We are running Chef 11 community edition at the moment, and some time ago search started to return weird results - more nodes are returned from search than actually there.
Example:
knife search node "chef_environment:environment_foo AND roles:service_foo"
This search works OK for most environments, but for 2 envs it returns more nodes that expected. In one of these 2 envs it’s almost every node within environment and in another it’s just few extra nodes.
I wonder if there is a way to diagnose what’s wrong with search?
I’ve tried to re-generate solr index already and that did not fix the issue.
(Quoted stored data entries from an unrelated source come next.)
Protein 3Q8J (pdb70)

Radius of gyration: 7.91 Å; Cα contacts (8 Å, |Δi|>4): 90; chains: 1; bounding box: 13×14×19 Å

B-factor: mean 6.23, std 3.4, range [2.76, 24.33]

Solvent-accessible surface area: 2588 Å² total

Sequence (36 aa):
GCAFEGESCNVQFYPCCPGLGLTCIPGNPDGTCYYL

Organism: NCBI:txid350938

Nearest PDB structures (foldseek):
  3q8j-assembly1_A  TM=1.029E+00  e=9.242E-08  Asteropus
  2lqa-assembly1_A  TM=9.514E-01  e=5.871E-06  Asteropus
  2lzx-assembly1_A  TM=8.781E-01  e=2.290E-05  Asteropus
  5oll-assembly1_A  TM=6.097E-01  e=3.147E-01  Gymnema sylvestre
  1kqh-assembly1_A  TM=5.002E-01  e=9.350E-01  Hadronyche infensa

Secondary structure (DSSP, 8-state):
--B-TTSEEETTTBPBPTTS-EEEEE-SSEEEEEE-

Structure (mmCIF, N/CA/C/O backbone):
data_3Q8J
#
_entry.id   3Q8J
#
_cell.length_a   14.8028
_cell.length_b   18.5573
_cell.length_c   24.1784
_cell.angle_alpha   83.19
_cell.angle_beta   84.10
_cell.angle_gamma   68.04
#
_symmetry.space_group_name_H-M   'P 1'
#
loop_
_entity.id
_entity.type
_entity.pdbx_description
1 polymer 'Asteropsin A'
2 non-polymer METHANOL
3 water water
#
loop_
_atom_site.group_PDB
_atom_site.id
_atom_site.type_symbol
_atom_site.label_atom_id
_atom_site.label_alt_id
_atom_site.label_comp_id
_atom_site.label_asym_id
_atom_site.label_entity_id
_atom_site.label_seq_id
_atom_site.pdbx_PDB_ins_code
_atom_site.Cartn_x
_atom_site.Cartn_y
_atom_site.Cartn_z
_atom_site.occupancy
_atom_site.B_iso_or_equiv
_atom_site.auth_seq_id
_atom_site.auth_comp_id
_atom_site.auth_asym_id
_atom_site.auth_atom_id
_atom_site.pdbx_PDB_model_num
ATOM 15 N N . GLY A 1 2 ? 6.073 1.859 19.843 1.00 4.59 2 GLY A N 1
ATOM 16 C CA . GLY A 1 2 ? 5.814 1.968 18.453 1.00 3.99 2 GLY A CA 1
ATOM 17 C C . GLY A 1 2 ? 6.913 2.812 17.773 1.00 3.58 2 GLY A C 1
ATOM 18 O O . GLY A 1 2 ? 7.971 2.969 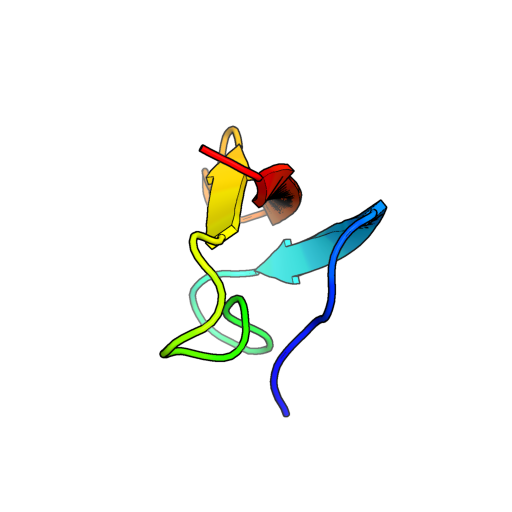18.346 1.00 4.43 2 GLY A O 1
ATOM 22 N N . CYS A 1 3 ? 6.555 3.313 16.604 1.00 4.12 3 CYS A N 1
ATOM 23 C CA . CYS A 1 3 ? 7.482 4.212 15.926 1.00 3.60 3 CYS A CA 1
ATOM 24 C C . CYS A 1 3 ? 6.694 5.457 15.478 1.00 3.88 3 CYS A C 1
ATOM 25 O O . CYS 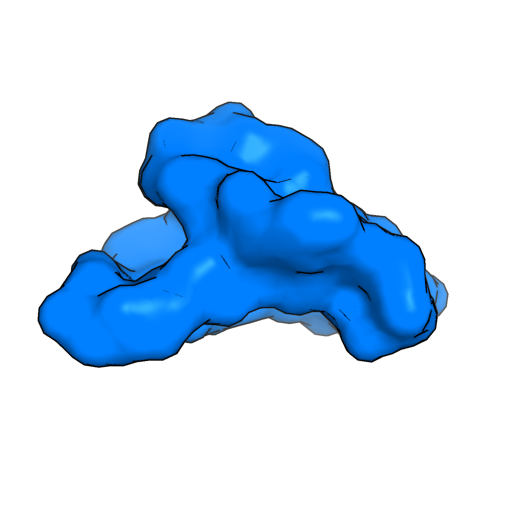A 1 3 ? 5.471 5.393 15.257 1.00 4.64 3 CYS A O 1
ATOM 32 N N . ALA A 1 4 ? 7.413 6.567 15.403 1.00 3.69 4 ALA A N 1
ATOM 33 C CA . ALA A 1 4 ? 6.844 7.873 15.140 1.00 3.45 4 ALA A CA 1
ATOM 34 C C . ALA A 1 4 ? 7.042 8.293 13.685 1.00 3.49 4 ALA A C 1
ATOM 35 O O . ALA A 1 4 ? 8.015 7.972 13.022 1.00 4.25 4 ALA A O 1
ATOM 42 N N . PHE A 1 5 ? 6.090 9.113 13.216 1.00 4.32 5 PHE A N 1
ATOM 43 C CA . PHE A 1 5 ? 6.112 9.661 11.857 1.00 4.84 5 PHE A CA 1
ATOM 44 C C . PHE A 1 5 ? 6.627 11.100 11.848 1.00 4.95 5 PHE A C 1
ATOM 45 O O . PHE A 1 5 ? 6.970 11.672 12.842 1.00 4.55 5 PHE A O 1
ATOM 62 N N . GLU A 1 6 ? 6.713 11.693 10.633 1.00 6.09 6 GLU A N 1
ATOM 63 C CA . GLU A 1 6 ? 7.270 13.076 10.528 1.00 5.51 6 GLU A CA 1
ATOM 64 C C . GLU A 1 6 ? 6.473 14.010 11.402 1.00 5.22 6 GLU A C 1
ATOM 65 O O . GLU A 1 6 ? 5.231 14.039 11.361 1.00 5.44 6 GLU A O 1
ATOM 78 N N . GLY A 1 7 ? 7.217 14.896 12.133 1.00 5.23 7 GLY A N 1
ATOM 79 C CA . GLY A 1 7 ? 6.594 15.872 12.921 1.00 5.25 7 GLY A CA 1
ATOM 80 C C . GLY A 1 7 ? 6.148 15.432 14.332 1.00 4.88 7 GLY A C 1
ATOM 81 O O . GLY A 1 7 ? 5.686 16.226 15.125 1.00 5.65 7 GLY A O 1
ATOM 85 N N . GLU A 1 8 ? 6.234 14.103 14.510 1.00 4.64 8 GLU A N 1
ATOM 86 C CA . GLU A 1 8 ? 5.823 13.491 15.801 1.00 4.01 8 GLU A CA 1
ATOM 87 C C . GLU A 1 8 ? 7.020 13.332 16.712 1.00 4.16 8 GLU A C 1
ATOM 88 O O . GLU A 1 8 ? 8.153 13.099 16.295 1.00 4.43 8 GLU A O 1
ATOM 101 N N . SER A 1 9 ? 6.730 13.406 18.001 1.00 3.81 9 SER A N 1
ATOM 102 C CA . SER A 1 9 ? 7.721 13.141 19.040 1.00 4.40 9 SER A CA 1
ATOM 103 C C . SER A 1 9 ? 8.302 11.775 18.947 1.00 3.69 9 SER A C 1
ATOM 104 O O 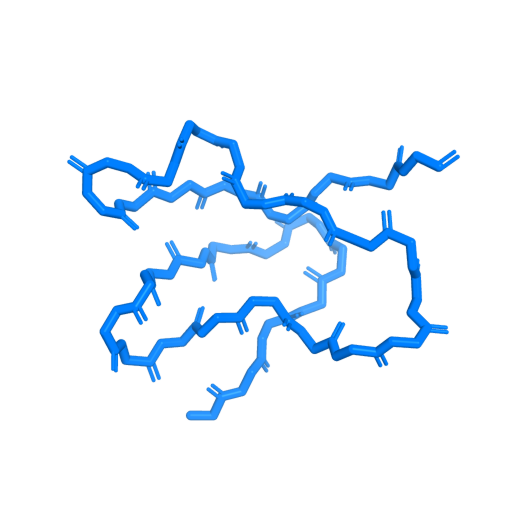. SER A 1 9 ? 7.553 10.768 18.753 1.00 4.90 9 SER A O 1
ATOM 112 N N . CYS A 1 10 ? 9.589 11.678 19.103 1.00 3.06 10 CYS A N 1
ATOM 113 C CA . CYS A 1 10 ? 10.330 10.435 19.153 1.00 3.10 10 CYS A CA 1
ATOM 114 C C . CYS A 1 10 ? 11.109 10.326 20.473 1.00 3.27 10 CYS A C 1
ATOM 115 O O . CYS A 1 10 ? 11.450 11.336 21.077 1.00 3.88 10 CYS A O 1
ATOM 122 N N . ASN A 1 11 ? 11.388 9.098 20.821 1.00 3.58 11 ASN A N 1
ATOM 123 C CA . ASN A 1 11 ? 12.248 8.787 21.961 1.00 3.74 11 ASN A CA 1
ATOM 124 C C . ASN A 1 11 ? 13.010 7.541 21.549 1.00 3.99 11 ASN A C 1
ATOM 125 O O . ASN A 1 11 ? 12.406 6.557 21.098 1.00 4.30 11 ASN A O 1
ATOM 136 N N . VAL A 1 12 ? 14.349 7.556 21.661 1.00 4.29 12 VAL A N 1
ATOM 137 C CA . VAL A 1 12 ? 15.119 6.483 21.098 1.00 4.97 12 VAL A CA 1
ATOM 138 C C . VAL A 1 12 ? 14.940 5.123 21.846 1.00 6.53 12 VAL A C 1
ATOM 139 O O . VAL A 1 12 ? 15.152 4.089 21.240 1.00 10.78 12 VAL A O 1
ATOM 152 N N . GLN A 1 13 ? 14.452 5.118 23.077 1.00 5.28 13 GLN A N 1
ATOM 153 C CA . GLN A 1 13 ? 14.137 3.882 23.777 1.00 6.53 13 GLN A CA 1
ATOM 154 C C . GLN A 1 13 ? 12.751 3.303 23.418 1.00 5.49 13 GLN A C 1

Does the same happen if you use AND between your search terms?
knife search node "chef_environment:environment_foo AND roles:service_foo"
Are all of these “extra” nodes alive? If not it sounds like you need something to ensure that when nodes are decommissioned that you remove from chef server. This is the concept: https://github.com/eheydrick/aws-cleaner although implementation is specific to aws but could be applied to any environment.
Thanks for the response - somehow AND condition got missing from my original post - i.e. we have that condition in the query and for some environments that works correctly (or as expected ) but for others - does not.
Also most of these “extra” nodes are alive.
And thanks for pointing out clean-up code for chef - that’s gold!
Glad that was helpful. I have not run chef 11 in a while and its possible that there is a bug that was fixed in 12, is it possible to see if you can replicate with chef 12 in a test environment. Can you try running the same within a recipe or using chef-shell to see if its something specific to knife?
Well, we first encountered that from within a recipe - when suddenly search started to return a lot more nodes than it used to do.
So right now there is no difference between knife search node and recipe-based search.
Not sure if we have chef 12 up and running, and also it seems that problem is subtle - it did not happen for the first year or so, then it happened at small scale, now it’s bigger.
We are currently migrating to 12 since it has so much on offer, so we’ll see if that will be reproducible.
During chef-client converge search results don’t change unless there were changes to nodes (i.e. we added / removed nodes within affected environment).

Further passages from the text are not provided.